The remaining challenge then is reverse engineering the ILSpy code to work out how they're doing that.

jamescrosswell commented 1 year ago

OK, ILSpy is cunning. Here's what it's doing:

Determine whether it's a bundle

If it can't load the assembly from a file, it then checks to see if it can load it from a bundle var bundle = LoadedPackage.FromBundle(fileName);

Basically it loads the whole package into into a MemoryMappedFile and then it hunts for a bundle signature in that memory stream. If it finds one, it can then return the bundleHeaderOffset which is what is used to lookup all the other bundle entries.

Get the other stuff in the bundle

Most of the work there happens in the SingleFileBundle.ReadManifest(Stream stream) method. It's this that enumerates all of the entries (which include resource files being bundled with the single file executable, but also any bundled assemblies) with useful stuff like the offset, within the file/stream where that entry is kept.

Load details for specific entries/assemblies

In ILSpy at least, this happens when you try to expand the node representing an embedded assembly in the ILSpy UI. That's where the PackageFolderTreeNode.LoadChildrenForFolder method gets invoked, and there's some specific logic in there to handle dlls (I think folders are only relevant for resources - not for embedded assemblies).

This is where the offsets for bundled assemblies that were collected from the package manifest are used to load the bundled assemblies from memory - which happens in LoadedPackage.ResolveFileName(string name).

There's a bit of inception going on at this point. The LoadedAssembly constructor is called. One of the parameters that gets passed in is Task.Run(entry.TryOpenStream)... In the case of bundled assemblies, the concrete implementaion of TryOpenStream that gets called is eventually BundleEntry.TryOpenStream. This method is critical as it's where the logic to decompress bundles is implemented, if necessary. Otherwise, if the assembly hasn't been bundled compressed, a plain vanilla UnmanagedMemoryStream gets returned starting at the appropriate entry offset.
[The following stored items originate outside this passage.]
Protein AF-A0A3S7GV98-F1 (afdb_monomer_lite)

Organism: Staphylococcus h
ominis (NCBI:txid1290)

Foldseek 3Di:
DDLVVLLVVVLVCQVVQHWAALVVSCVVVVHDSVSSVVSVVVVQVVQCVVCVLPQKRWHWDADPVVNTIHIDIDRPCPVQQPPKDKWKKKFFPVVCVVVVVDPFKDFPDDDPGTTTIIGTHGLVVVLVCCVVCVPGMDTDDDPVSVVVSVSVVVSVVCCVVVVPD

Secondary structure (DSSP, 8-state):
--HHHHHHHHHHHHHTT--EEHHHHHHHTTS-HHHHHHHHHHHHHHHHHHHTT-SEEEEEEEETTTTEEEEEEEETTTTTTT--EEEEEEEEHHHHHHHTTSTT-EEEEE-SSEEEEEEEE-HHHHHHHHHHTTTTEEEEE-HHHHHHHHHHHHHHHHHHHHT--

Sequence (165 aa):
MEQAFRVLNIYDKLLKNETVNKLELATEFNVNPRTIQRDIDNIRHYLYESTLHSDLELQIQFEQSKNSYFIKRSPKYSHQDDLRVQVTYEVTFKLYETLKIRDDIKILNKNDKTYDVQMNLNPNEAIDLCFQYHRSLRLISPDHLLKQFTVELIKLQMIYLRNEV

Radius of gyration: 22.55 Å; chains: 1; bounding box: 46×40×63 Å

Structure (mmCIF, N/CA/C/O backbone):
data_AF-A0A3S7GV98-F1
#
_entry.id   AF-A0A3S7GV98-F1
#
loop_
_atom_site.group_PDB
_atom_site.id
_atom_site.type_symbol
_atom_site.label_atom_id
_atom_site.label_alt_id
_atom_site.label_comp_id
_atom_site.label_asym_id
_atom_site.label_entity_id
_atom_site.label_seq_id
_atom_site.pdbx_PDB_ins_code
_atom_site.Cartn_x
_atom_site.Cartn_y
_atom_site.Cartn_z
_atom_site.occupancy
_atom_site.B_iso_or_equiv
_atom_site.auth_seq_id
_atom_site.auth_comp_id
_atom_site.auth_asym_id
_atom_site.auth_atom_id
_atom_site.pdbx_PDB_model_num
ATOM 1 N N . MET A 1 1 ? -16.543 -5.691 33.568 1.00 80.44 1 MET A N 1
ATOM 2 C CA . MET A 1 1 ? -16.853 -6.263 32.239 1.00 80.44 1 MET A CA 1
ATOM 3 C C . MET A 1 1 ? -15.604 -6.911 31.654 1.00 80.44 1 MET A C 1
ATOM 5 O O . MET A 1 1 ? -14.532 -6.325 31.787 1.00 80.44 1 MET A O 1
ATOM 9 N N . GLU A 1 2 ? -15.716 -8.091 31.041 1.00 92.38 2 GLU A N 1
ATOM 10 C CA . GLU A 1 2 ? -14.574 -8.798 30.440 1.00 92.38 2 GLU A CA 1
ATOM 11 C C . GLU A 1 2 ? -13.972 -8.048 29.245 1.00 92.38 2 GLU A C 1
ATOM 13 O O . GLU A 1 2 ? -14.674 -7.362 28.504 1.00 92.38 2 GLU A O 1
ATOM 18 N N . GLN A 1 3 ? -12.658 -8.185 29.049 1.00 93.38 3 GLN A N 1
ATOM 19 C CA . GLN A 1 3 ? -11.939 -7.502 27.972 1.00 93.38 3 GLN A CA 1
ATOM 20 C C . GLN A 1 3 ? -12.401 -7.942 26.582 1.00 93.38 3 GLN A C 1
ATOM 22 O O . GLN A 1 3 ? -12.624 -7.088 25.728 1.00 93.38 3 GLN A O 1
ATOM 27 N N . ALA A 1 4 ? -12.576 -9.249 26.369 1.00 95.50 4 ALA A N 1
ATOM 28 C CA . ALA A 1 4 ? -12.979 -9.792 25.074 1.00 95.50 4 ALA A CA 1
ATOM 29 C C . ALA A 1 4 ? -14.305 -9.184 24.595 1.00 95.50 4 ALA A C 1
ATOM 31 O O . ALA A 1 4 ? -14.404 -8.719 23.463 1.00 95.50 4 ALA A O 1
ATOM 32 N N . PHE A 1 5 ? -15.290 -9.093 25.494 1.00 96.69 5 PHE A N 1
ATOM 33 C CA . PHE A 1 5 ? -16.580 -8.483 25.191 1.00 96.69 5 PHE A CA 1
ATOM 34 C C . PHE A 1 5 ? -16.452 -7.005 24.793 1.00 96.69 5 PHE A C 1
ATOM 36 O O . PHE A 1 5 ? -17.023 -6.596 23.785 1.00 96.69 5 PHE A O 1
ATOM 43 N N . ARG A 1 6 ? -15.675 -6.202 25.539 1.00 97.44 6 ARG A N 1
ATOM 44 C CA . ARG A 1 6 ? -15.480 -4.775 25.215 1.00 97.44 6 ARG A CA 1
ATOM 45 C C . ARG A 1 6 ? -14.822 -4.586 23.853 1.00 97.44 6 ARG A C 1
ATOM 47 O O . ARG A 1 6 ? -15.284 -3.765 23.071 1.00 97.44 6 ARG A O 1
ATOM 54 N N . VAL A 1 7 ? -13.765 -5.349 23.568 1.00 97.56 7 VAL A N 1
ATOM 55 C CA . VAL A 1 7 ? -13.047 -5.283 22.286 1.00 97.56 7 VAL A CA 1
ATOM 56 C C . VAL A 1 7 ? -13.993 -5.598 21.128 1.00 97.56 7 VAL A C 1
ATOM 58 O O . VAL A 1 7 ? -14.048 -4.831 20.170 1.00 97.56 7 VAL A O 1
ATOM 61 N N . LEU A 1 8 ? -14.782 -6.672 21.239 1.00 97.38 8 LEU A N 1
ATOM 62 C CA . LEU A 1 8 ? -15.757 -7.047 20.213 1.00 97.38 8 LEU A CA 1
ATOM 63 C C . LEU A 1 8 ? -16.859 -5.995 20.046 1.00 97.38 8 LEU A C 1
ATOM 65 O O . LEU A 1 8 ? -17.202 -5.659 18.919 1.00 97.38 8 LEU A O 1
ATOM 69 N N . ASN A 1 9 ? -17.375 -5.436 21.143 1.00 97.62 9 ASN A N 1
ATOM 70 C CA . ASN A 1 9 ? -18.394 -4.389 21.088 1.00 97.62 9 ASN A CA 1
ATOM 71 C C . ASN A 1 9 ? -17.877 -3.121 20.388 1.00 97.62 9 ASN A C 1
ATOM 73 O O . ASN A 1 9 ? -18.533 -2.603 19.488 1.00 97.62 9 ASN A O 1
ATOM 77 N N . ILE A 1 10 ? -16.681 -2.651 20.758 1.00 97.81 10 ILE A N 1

Finally, once that Task completes and hands back a stream for the assembly we want, this gets used in the LoadedAssembly constructor in a call to LoadAsync... which is the same method that loaded our single file executable... only this time, the branch of code that gets executed is not that dealing with bundles but the one that loads vanilla assemblies from a memory stream.

Thankfully, ILSpy also has an MIT License... so it'd be OK to copy/reuse whichever bits of this logic were appropriate.

mattjohnsonpint commented 1 year ago

Sounds like we're on the right path. Cool!

Thankfully, ILSpy also has an MIT License... so it'd be OK to copy/reuse whichever bits of this logic were appropriate.

If we are just learning from ILSpy and using the same approach, that's fine. If you actually need to copy code from the ILSpy project, please put it in its own subdirectory and add an attribution file. For example, see /src/Sentry/Internal/FastSerialization - which is another bit of code we've internalized. Thanks.